The landscape of property development finance in Australia has transformed dramatically since 2016, when banks dominated 83 per cent of commercial real estate deals.
Today, a technology platform is helping developers navigate a markedly different lending environment, where non-bank lenders are increasingly filling the void left by traditional banks.
Impresta, a commercial real estate funding platform operating across Australia and New Zealand, reports that 71 per cent of its transactions now involve non-bank lenders, reflecting a significant shift in development finance.
Impresta chief Matthew Perrott founded the platform after identifying the need for a systematic approach to accessing commercial real estate capital.
“The banks are still there but they aren’t wanting to do 80 per cent of the transactions anymore, and we don’t want them doing 80 per cent of the transactions. This is sort of a coming of age with the Australian property capital landscape,” Perrott told The Urban Developer.
The platform has facilitated funding for more than $5 billion worth of projects, ranging from $1 million to $330 million in value.
It works by matching developers with the most suitable funding sources from over 100 different providers, including major non-bank lenders such as Qualitas, Wingate, MaxCap and Metrics.
“As a developer, you might be going into the capital markets once, maybe twice a year, depending on how many projects you’ve got,” Perrott said.
“We do this every day and it’s hard enough to stay on top of what everyone’s doing, so you’ve got no chance if you’re only doing it once or twice a year.”
Impresta’s approach differs from traditional broking methods by using technology to streamline the matching process.
“Traditionally brokers will just shotgun it out into the market and see who buys, and that’s a horribly inefficient way of doing it because the capital providers hate that,” Perrott said.
“They hate being one of a hundred different groups that they feel are seeing the same deal and used as a stalking horse.”
Instead, Impresta analyses market data to identify the most cost-effective funding solutions, comparing transaction data to match developers with lenders offering the most competitive terms.
The platform’s growing transaction pipeline is also helping to secure better terms for developers.
“We’re using the growth of the platform to benefit the clients because we can push for preferential terms due to the aggregation of the transaction pipeline,” Perrott said.
The shift toward non-bank lending mirrors trends seen in more mature markets.
“If you look at USA, Europe and the UK, all those markets will reflect more of a 50/50 non-bank solution. That’s where we’re heading,” Perrott said.
This transformation was triggered by Australian Prudential Regulation Authority reforms aimed at reducing the banking sector’s dominance in development finance.
While the platform leverages technology to streamline the process, it maintains a human element, with a transaction team supporting developers through the execution phase.

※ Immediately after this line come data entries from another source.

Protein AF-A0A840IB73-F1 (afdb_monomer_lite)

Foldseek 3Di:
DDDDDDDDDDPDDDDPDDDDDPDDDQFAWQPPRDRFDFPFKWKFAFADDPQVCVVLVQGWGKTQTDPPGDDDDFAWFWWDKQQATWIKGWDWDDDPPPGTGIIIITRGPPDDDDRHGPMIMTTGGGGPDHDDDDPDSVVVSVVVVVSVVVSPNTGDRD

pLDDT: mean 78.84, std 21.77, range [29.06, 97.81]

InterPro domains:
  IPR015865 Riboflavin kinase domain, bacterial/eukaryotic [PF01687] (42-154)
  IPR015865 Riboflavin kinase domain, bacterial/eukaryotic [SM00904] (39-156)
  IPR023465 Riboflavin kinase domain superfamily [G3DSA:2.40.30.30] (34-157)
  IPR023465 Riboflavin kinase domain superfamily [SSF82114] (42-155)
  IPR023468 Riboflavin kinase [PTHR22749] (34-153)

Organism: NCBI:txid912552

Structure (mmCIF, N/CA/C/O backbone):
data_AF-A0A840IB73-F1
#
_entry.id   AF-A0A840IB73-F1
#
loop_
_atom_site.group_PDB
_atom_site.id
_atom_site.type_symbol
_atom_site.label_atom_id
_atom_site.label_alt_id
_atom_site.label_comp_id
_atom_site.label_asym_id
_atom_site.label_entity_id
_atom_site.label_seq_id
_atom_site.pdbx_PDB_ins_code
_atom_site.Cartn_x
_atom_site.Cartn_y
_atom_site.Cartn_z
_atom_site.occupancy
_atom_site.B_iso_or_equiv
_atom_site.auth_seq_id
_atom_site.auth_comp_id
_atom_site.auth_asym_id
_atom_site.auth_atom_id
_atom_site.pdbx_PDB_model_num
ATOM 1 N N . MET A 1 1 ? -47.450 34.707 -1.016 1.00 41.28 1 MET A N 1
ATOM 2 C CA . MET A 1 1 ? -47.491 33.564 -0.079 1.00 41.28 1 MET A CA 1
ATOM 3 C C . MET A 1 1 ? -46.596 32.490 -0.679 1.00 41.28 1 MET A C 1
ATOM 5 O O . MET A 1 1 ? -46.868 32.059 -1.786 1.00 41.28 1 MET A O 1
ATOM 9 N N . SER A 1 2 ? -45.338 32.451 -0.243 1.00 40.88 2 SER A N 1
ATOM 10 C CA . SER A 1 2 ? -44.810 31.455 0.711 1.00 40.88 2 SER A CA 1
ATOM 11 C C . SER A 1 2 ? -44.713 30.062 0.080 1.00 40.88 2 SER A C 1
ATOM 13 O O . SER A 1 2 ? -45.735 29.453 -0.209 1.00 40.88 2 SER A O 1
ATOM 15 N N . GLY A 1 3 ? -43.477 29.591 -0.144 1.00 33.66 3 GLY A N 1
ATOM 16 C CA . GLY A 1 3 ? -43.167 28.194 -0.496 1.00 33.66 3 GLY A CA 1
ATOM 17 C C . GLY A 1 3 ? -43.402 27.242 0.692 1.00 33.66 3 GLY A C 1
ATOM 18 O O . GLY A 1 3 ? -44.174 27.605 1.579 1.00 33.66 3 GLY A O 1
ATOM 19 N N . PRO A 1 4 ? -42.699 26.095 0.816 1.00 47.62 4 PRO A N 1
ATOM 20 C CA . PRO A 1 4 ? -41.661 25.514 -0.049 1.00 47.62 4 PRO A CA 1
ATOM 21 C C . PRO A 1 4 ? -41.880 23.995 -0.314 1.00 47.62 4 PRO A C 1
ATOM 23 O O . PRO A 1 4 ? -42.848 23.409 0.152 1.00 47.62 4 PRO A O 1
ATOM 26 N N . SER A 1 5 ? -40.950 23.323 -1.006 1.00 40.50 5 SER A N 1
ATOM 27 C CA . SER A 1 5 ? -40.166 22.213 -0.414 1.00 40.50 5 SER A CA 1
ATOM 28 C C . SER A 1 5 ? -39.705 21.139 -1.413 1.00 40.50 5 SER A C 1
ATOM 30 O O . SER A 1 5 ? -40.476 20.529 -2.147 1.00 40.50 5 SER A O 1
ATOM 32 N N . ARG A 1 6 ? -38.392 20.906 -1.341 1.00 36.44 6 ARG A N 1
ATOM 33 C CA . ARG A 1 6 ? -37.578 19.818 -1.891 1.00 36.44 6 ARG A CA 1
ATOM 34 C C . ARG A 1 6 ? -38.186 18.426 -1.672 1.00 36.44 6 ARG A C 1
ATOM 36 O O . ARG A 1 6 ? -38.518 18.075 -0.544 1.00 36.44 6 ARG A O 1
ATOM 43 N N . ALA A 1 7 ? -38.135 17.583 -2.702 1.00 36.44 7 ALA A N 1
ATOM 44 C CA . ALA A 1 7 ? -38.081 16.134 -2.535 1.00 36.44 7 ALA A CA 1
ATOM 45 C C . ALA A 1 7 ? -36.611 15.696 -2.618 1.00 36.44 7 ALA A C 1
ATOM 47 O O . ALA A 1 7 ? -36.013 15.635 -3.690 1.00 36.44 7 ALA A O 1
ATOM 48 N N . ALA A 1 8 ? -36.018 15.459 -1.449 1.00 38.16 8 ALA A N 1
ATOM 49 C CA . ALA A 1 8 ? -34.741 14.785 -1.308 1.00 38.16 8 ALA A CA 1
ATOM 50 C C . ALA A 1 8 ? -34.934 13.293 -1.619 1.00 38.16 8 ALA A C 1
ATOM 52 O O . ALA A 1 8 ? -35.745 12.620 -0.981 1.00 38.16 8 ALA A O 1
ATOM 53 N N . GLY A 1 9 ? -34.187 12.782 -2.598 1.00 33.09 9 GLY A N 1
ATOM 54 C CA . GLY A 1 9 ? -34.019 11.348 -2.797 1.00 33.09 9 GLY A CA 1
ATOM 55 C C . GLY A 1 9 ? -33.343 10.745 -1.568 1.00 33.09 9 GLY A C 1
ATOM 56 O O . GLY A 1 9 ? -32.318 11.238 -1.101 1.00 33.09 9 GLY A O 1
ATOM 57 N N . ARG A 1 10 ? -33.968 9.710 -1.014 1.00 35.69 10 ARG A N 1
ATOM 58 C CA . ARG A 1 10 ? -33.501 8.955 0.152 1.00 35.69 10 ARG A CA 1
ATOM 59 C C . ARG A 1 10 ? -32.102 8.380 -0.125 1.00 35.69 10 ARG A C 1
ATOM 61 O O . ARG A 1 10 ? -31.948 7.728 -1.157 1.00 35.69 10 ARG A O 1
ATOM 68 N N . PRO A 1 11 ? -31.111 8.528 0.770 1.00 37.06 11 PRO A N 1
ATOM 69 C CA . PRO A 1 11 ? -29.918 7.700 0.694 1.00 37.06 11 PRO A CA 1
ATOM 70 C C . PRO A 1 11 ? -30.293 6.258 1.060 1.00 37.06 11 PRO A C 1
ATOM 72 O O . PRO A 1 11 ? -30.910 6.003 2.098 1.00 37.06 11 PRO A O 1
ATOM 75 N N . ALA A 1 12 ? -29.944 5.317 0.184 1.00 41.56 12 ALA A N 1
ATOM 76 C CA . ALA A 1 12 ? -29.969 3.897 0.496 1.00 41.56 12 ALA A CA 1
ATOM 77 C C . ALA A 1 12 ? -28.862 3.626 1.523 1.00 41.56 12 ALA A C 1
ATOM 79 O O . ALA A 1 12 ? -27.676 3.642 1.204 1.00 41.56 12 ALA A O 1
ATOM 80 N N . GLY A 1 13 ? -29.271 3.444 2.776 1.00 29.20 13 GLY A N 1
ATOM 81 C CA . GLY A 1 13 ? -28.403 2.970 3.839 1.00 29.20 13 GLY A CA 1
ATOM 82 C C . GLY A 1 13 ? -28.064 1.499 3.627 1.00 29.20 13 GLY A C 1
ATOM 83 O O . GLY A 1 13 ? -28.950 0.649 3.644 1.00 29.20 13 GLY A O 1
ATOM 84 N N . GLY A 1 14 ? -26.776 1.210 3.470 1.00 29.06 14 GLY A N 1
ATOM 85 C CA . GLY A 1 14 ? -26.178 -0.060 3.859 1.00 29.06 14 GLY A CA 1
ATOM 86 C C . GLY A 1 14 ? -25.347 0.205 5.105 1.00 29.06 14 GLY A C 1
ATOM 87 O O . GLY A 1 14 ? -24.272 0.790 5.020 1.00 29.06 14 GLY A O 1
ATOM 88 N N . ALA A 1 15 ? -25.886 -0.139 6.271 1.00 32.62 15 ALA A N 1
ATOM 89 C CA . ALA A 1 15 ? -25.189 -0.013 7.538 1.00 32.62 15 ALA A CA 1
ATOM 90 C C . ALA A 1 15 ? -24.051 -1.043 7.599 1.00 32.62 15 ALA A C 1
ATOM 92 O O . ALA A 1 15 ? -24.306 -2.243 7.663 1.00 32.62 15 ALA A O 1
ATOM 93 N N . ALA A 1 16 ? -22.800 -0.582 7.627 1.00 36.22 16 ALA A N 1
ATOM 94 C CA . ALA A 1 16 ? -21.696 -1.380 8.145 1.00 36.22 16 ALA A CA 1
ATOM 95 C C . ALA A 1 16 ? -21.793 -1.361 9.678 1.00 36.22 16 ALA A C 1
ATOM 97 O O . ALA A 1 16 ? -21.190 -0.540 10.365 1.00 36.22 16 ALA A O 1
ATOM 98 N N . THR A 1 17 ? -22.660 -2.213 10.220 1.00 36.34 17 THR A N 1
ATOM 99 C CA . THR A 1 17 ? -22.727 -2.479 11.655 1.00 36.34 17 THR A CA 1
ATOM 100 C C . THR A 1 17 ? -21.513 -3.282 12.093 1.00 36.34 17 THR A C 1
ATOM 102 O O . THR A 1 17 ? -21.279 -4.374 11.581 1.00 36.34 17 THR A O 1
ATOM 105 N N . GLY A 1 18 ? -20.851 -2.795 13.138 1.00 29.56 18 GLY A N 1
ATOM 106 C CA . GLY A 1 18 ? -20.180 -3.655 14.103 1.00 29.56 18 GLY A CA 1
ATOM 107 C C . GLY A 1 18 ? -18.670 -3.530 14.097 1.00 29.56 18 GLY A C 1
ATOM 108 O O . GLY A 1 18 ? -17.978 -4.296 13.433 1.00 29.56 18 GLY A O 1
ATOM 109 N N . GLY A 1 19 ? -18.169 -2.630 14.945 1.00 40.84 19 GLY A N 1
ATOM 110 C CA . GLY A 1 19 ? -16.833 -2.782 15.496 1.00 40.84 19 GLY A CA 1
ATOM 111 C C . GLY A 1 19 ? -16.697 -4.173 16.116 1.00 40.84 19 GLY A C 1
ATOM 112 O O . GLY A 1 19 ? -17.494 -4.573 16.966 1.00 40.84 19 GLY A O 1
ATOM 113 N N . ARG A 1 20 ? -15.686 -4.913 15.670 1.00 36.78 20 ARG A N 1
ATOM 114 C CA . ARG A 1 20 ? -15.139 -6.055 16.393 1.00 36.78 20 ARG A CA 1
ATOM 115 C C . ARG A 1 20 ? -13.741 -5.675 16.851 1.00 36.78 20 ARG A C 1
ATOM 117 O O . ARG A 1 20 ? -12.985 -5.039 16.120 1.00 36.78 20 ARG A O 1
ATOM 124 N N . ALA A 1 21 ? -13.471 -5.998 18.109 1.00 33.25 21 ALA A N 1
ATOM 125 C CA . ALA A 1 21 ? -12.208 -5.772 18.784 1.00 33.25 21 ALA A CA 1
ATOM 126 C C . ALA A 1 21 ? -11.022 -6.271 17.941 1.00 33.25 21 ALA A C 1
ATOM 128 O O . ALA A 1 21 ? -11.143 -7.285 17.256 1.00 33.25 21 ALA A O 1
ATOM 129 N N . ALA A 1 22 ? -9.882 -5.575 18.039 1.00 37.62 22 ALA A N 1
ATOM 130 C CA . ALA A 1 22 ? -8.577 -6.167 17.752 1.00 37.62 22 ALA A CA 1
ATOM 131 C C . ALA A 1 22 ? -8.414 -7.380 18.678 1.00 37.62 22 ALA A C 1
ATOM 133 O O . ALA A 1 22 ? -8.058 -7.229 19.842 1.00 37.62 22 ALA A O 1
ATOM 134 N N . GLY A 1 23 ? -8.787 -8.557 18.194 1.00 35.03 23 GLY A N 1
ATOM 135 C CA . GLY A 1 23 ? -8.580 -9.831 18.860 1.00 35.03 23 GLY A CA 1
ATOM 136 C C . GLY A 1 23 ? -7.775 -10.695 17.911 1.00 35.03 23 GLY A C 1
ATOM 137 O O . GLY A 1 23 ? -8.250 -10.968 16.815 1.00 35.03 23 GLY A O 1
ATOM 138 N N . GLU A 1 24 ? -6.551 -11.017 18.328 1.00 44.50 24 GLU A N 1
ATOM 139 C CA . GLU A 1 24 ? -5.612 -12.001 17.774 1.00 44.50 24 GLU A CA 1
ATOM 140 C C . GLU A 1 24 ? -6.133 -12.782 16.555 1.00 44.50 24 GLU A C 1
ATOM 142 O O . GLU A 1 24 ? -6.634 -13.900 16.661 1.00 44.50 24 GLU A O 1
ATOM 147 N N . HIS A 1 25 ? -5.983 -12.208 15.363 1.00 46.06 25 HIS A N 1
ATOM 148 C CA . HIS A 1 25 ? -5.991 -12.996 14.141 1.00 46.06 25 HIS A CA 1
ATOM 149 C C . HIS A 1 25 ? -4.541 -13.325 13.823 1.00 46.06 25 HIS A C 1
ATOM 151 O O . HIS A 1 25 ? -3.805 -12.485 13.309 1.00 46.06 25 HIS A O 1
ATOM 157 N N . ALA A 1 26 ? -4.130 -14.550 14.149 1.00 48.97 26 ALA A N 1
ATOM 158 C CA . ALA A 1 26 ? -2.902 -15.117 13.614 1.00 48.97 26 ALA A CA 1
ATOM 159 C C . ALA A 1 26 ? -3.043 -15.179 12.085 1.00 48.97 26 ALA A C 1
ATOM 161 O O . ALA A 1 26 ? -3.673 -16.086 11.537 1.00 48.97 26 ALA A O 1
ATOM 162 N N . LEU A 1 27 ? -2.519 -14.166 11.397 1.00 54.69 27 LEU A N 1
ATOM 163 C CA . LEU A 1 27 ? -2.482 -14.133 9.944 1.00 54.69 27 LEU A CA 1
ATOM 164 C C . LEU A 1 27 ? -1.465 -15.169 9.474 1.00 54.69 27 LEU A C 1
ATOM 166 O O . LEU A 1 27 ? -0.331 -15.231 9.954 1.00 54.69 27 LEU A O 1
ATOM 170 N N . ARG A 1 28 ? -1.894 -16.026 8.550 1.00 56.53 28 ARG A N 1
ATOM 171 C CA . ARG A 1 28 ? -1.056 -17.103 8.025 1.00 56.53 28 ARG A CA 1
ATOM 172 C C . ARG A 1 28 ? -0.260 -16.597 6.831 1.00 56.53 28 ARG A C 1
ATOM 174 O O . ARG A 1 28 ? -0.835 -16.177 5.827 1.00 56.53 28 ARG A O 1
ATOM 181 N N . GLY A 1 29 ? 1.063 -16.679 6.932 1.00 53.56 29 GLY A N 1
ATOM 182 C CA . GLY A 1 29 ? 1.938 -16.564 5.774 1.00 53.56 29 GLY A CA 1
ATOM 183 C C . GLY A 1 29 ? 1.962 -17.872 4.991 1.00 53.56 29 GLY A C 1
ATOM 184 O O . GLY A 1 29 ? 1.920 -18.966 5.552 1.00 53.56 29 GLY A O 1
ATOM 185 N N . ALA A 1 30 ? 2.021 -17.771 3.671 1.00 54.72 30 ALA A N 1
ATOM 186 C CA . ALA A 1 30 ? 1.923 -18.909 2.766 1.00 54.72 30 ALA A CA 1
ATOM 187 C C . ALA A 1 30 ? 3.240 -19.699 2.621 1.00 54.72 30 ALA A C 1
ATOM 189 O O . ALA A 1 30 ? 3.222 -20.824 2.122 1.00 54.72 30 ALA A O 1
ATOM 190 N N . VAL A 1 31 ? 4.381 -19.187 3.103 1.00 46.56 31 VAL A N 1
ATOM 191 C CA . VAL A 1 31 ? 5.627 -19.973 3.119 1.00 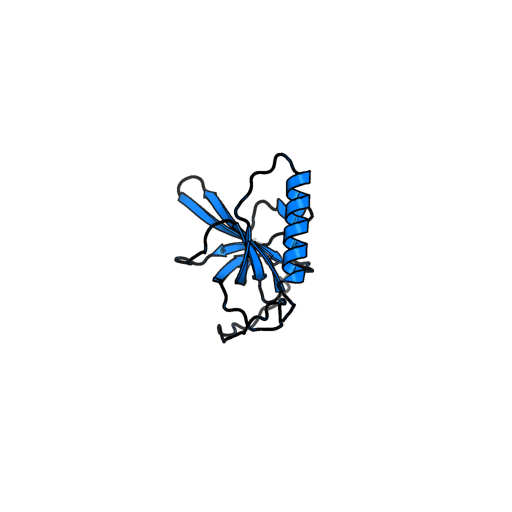46.56 31 VAL A CA 1
ATOM 192 C C . VAL A 1 31 ? 5.664 -20.842 4.377 1.00 46.56 31 VAL A C 1
ATOM 194 O O . VAL A 1 31 ? 6.199 -20.443 5.402 1.00 46.56 31 VAL A O 1
ATOM 197 N N . GLY A 1 32 ? 5.061 -22.031 4.292 1.00 50.97 32 GLY A N 1
ATOM 198 C CA . GLY A 1 32 ? 5.115 -23.067 5.335 1.00 50.97 32 GLY A CA 1
ATOM 199 C C . GLY A 1 32 ? 3.876 -23.190 6.230 1.00 50.97 32 GLY A C 1
ATOM 200 O O . GLY A 1 32 ? 3.821 -24.104 7.045 1.00 50.97 32 GLY A O 1
ATOM 201 N N . GLY A 1 33 ? 2.863 -22.328 6.072 1.00 57.19 33 GLY A N 1
ATOM 202 C CA . GLY A 1 33 ? 1.610 -22.403 6.840 1.00 57.19 33 GLY A CA 1
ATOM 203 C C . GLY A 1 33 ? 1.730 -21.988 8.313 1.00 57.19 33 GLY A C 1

“A lot of that front-end work is where the tech can help because it can cut through all the noise. It can analyse the data quickly,” Perrott said.

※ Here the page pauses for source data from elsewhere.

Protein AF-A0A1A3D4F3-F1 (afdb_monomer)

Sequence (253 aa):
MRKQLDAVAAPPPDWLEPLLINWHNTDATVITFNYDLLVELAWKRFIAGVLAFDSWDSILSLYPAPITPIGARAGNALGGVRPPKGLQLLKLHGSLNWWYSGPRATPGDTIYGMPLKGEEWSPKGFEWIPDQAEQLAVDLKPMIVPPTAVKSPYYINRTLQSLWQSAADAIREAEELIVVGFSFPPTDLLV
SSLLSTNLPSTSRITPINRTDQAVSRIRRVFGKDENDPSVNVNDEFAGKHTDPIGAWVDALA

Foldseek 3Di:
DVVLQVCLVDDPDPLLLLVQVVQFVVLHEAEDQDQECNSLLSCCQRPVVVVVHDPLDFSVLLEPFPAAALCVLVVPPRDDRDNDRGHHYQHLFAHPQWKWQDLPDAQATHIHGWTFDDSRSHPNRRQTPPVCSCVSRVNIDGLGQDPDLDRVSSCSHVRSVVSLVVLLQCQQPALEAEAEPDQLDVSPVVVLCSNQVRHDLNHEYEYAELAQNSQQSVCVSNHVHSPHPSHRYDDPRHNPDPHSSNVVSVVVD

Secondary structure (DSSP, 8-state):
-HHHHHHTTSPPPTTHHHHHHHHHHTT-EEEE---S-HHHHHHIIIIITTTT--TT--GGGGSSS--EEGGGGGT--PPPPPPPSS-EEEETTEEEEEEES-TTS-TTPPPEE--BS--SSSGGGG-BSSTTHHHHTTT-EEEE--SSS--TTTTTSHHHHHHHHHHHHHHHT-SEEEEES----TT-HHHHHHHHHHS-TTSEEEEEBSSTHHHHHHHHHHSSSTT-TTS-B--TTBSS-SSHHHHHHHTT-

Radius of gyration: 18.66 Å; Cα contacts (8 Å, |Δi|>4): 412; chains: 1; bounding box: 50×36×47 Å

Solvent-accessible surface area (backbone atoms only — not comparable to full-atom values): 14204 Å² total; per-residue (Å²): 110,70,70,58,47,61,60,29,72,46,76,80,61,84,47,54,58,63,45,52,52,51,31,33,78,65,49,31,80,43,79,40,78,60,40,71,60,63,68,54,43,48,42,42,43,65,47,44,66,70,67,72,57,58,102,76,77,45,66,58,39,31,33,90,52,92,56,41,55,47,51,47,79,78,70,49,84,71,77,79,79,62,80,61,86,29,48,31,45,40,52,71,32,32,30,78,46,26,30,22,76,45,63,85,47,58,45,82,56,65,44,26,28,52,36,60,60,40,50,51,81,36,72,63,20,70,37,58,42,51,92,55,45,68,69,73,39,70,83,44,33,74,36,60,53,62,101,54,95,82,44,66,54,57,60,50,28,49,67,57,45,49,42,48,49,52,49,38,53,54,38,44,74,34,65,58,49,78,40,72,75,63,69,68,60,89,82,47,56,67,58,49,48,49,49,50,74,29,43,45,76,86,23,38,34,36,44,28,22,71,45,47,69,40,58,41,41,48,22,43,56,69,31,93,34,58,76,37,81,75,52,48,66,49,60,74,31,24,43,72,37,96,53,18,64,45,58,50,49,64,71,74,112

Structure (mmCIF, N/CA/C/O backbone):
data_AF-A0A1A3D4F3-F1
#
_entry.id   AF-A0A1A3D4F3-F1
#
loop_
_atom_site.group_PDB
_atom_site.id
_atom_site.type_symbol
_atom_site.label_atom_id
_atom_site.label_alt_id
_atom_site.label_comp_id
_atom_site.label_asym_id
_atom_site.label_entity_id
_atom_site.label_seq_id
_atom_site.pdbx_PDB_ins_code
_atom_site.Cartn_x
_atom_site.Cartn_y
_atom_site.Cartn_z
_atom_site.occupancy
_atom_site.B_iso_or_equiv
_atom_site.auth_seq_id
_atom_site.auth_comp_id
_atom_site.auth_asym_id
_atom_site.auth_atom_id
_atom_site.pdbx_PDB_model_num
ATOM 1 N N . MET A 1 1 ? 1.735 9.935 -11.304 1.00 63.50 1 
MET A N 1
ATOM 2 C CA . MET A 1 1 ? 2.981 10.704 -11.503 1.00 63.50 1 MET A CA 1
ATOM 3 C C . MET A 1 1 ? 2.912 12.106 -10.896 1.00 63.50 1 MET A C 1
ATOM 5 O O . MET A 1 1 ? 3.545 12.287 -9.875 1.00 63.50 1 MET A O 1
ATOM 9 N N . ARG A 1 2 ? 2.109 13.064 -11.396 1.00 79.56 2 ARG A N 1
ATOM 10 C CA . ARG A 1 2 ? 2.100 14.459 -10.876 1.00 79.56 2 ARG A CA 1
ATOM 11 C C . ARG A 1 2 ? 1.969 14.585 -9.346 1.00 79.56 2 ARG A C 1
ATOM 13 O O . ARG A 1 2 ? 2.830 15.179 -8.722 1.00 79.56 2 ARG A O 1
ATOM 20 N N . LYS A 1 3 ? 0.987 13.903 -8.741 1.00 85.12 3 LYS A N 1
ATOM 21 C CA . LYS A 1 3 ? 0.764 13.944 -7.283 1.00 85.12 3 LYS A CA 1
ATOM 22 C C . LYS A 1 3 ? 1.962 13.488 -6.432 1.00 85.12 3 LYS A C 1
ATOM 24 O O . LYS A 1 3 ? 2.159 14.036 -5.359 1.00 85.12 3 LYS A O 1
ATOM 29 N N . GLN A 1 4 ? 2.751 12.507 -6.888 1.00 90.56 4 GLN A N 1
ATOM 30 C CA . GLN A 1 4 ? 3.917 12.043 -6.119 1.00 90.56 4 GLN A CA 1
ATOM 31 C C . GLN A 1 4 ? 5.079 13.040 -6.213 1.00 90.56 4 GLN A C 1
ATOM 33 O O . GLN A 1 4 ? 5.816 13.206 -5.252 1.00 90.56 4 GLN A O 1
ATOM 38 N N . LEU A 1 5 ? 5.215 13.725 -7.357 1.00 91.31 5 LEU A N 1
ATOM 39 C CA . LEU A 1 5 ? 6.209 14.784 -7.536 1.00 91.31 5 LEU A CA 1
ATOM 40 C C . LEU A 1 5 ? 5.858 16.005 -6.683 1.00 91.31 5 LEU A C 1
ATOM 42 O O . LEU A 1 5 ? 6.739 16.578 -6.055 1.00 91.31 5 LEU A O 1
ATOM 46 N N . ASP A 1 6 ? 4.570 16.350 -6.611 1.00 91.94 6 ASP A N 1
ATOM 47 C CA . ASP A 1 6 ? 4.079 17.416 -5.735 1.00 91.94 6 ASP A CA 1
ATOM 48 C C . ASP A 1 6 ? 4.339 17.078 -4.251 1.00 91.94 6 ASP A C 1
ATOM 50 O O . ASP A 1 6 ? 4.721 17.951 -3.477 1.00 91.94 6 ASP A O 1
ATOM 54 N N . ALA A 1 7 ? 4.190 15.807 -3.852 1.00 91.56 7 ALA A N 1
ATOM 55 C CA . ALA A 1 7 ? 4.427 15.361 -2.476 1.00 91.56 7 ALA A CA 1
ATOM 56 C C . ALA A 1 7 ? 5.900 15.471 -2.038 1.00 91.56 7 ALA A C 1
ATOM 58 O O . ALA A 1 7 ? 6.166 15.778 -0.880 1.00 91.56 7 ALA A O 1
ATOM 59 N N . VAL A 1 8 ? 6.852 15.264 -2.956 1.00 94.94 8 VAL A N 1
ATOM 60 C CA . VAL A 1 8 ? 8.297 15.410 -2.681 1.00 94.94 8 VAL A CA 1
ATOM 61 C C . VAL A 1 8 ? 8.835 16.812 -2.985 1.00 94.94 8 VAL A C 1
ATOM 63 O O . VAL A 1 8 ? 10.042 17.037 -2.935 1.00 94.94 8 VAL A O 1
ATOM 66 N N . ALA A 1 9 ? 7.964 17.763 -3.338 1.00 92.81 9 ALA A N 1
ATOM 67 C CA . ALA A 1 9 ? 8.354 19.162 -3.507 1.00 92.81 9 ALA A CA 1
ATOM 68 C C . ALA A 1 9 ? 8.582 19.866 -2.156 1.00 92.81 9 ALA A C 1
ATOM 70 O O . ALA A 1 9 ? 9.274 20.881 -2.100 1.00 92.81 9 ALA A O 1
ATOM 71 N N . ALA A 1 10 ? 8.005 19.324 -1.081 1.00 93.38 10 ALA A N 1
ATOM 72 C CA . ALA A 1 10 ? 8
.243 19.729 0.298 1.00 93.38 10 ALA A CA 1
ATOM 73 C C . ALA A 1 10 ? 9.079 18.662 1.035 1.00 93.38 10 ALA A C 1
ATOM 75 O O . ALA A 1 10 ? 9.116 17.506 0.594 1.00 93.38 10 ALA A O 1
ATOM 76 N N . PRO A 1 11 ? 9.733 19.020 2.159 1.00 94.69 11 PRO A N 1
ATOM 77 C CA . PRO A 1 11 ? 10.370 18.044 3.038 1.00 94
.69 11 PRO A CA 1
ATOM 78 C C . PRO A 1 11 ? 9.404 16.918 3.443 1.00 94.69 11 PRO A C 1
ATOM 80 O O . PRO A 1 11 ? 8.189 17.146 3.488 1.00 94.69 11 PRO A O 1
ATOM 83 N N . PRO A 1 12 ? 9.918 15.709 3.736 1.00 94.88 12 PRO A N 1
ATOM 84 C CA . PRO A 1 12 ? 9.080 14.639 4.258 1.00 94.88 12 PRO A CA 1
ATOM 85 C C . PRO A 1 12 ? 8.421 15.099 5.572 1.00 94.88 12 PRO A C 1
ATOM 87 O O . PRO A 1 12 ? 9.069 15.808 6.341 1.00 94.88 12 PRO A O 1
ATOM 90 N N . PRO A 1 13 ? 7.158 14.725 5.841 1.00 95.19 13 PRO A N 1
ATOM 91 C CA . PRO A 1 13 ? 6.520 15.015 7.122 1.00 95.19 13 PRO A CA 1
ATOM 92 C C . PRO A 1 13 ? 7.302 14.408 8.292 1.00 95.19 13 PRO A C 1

“But ultimately, we understand that the execution of these facilities, particularly in commercial real estate, still needs a human element to it.”
Impresta has completed transactions in every Australian state except Tasmania and the Northern Territory, as well as in New Zealand, demonstrating its capability to facilitate funding across diverse markets and project types.
Perrott said the shift in Australia’s development finance landscape shows no signs of slowing, with non-bank lenders continuing to gain market share.
For developers facing the challenge of securing capital in this evolving environment, technology platforms are becoming an essential tool.
“Technology is not going to play a small part in this moving forward,” Perrott said. “The market needs to embrace it because it is the way that this will work. And it is much more efficient.”